[Work to be completed]:
Keep only the lines from the start of the data through the line containing "pLDDT: mean 75.55, std", and output them exactly.

[Material for this task]:
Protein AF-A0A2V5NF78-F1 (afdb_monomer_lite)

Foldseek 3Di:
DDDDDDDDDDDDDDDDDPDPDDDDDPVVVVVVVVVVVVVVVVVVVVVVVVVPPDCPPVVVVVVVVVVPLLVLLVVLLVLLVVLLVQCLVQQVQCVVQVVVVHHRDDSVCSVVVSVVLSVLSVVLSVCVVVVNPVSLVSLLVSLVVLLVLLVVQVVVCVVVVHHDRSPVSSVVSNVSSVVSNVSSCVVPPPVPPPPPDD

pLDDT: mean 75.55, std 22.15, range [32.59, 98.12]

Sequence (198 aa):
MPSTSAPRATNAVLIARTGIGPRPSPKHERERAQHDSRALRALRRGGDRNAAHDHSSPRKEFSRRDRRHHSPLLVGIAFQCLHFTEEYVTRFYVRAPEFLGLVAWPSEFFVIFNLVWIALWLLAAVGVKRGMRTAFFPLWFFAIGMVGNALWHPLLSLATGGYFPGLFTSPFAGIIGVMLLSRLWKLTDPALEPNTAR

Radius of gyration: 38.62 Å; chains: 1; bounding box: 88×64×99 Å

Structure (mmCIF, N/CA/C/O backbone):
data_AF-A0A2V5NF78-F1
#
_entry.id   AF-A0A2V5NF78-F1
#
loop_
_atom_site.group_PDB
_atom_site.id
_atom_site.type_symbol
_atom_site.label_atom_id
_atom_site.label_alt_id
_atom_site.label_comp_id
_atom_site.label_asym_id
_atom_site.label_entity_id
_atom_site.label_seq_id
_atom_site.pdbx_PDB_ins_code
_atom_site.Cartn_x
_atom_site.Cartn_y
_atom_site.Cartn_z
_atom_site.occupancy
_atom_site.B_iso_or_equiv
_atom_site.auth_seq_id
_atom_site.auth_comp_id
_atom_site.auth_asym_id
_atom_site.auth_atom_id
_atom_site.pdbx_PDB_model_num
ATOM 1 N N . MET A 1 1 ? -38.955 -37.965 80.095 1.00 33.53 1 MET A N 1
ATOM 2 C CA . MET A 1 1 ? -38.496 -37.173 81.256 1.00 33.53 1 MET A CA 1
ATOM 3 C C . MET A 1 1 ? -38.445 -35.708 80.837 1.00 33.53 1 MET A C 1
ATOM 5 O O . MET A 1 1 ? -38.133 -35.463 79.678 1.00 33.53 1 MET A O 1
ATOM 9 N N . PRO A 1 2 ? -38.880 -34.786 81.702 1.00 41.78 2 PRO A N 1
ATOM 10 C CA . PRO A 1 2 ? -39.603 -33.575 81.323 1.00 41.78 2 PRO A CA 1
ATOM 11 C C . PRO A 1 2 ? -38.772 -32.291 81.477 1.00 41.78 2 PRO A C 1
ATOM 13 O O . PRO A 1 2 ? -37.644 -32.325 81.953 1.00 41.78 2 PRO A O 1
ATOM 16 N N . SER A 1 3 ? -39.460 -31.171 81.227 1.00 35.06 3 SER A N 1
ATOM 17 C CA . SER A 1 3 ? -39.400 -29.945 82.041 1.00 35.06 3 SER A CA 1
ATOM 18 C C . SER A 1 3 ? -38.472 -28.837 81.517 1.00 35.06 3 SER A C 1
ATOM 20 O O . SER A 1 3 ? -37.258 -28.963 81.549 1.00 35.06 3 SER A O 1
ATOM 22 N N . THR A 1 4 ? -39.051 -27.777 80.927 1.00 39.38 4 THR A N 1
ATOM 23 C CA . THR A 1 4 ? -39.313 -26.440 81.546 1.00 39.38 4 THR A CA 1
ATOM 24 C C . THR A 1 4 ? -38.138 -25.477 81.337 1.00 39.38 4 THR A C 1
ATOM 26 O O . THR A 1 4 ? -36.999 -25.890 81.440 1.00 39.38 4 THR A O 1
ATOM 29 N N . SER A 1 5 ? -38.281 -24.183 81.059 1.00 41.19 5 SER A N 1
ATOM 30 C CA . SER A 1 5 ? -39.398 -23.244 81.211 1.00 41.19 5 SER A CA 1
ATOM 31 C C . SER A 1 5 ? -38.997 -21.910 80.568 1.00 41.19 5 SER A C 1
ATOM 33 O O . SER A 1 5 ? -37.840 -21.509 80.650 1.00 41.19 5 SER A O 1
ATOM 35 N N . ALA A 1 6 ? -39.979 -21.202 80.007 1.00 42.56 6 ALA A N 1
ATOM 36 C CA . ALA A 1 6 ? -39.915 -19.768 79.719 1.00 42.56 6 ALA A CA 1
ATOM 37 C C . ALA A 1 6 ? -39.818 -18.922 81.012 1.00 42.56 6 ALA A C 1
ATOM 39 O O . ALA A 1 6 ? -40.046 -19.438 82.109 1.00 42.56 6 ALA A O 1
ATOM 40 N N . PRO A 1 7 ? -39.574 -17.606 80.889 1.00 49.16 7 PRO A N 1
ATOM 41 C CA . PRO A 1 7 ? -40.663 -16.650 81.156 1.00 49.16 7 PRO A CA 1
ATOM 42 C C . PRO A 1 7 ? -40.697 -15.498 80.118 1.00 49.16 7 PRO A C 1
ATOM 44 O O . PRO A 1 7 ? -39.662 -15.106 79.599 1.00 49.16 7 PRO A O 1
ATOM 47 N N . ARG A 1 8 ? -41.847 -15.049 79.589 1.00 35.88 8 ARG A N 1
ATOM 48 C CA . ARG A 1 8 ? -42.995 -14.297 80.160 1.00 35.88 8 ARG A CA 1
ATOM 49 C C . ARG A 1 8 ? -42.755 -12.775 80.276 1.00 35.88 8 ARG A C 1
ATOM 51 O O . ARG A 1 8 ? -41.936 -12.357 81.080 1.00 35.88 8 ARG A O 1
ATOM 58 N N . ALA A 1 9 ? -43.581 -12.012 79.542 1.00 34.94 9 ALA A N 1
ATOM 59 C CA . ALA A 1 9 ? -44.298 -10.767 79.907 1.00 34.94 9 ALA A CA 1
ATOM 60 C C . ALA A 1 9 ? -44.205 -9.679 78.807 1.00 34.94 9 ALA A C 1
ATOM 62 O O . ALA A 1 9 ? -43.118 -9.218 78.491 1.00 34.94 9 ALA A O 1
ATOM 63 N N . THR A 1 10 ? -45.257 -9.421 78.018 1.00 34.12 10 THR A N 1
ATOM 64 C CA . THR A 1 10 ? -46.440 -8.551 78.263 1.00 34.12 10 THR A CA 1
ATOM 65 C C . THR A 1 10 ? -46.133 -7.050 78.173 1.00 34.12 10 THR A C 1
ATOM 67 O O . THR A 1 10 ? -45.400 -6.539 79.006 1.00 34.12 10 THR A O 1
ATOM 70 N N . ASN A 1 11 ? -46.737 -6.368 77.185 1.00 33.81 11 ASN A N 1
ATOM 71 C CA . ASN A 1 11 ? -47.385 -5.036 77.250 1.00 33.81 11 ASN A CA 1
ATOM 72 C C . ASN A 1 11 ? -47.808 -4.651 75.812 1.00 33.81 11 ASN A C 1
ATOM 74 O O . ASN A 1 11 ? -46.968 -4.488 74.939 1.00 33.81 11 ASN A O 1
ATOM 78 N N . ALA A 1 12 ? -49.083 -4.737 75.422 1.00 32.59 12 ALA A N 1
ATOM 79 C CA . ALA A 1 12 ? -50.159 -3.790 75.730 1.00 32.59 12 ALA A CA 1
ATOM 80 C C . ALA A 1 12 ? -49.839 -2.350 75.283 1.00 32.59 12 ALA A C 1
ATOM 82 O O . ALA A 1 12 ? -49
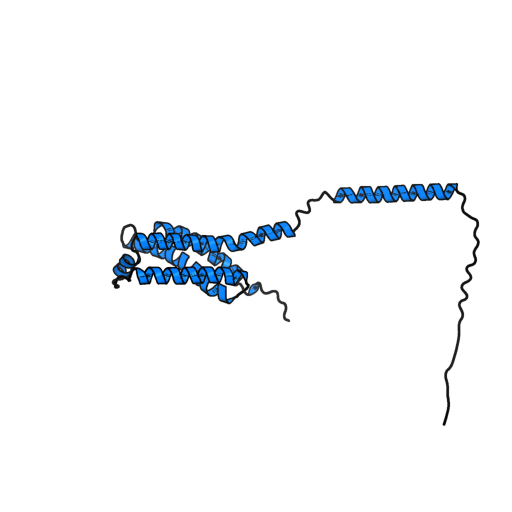.372 -1.550 76.082 1.00 32.59 12 ALA A O 1
ATOM 83 N N . VAL A 1 13 ? -50.166 -2.001 74.030 1.00 39.44 13 VAL A N 1
ATOM 84 C CA . VAL A 1 13 ? -50.565 -0.627 73.679 1.00 39.44 13 VAL A CA 1
ATOM 85 C C . VAL A 1 13 ? -51.810 -0.685 72.799 1.00 39.44 13 VAL A C 1
ATOM 87 O O . VAL A 1 13 ? -51.788 -0.977 71.606 1.00 39.44 13 VAL A O 1
ATOM 90 N N . LEU A 1 14 ? -52.909 -0.428 73.492 1.00 33.78 14 LEU A N 1
ATOM 91 C CA . LEU A 1 14 ? -54.257 -0.137 73.051 1.00 33.78 14 LEU A CA 1
ATOM 92 C C . LEU A 1 14 ? -54.247 1.159 72.215 1.00 33.78 14 LEU A C 1
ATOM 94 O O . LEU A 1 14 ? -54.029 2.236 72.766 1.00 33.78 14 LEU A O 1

[Output of the task]:
Protein AF-A0A2V5NF78-F1 (afdb_monomer_lite)

Foldseek 3Di:
DDDDDDDDDDDDDDDDDPDPDDDDDPVVVVVVVVVVVVVVVVVVVVVVVVVPPDCPPVVVVVVVVVVPLLVLLVVLLVLLVVLLVQCLVQQVQCVVQVVVVHHRDDSVCSVVVSVVLSVLSVVLSVCVVVVNPVSLVSLLVSLVVLLVLLVVQVVVCVVVVHHDRSPVSSVVSNVSSVVSNVSSCVVPPPVPPPPPDD

pLDDT: mean 75.55, std 22.15, range [32.59, 98.12]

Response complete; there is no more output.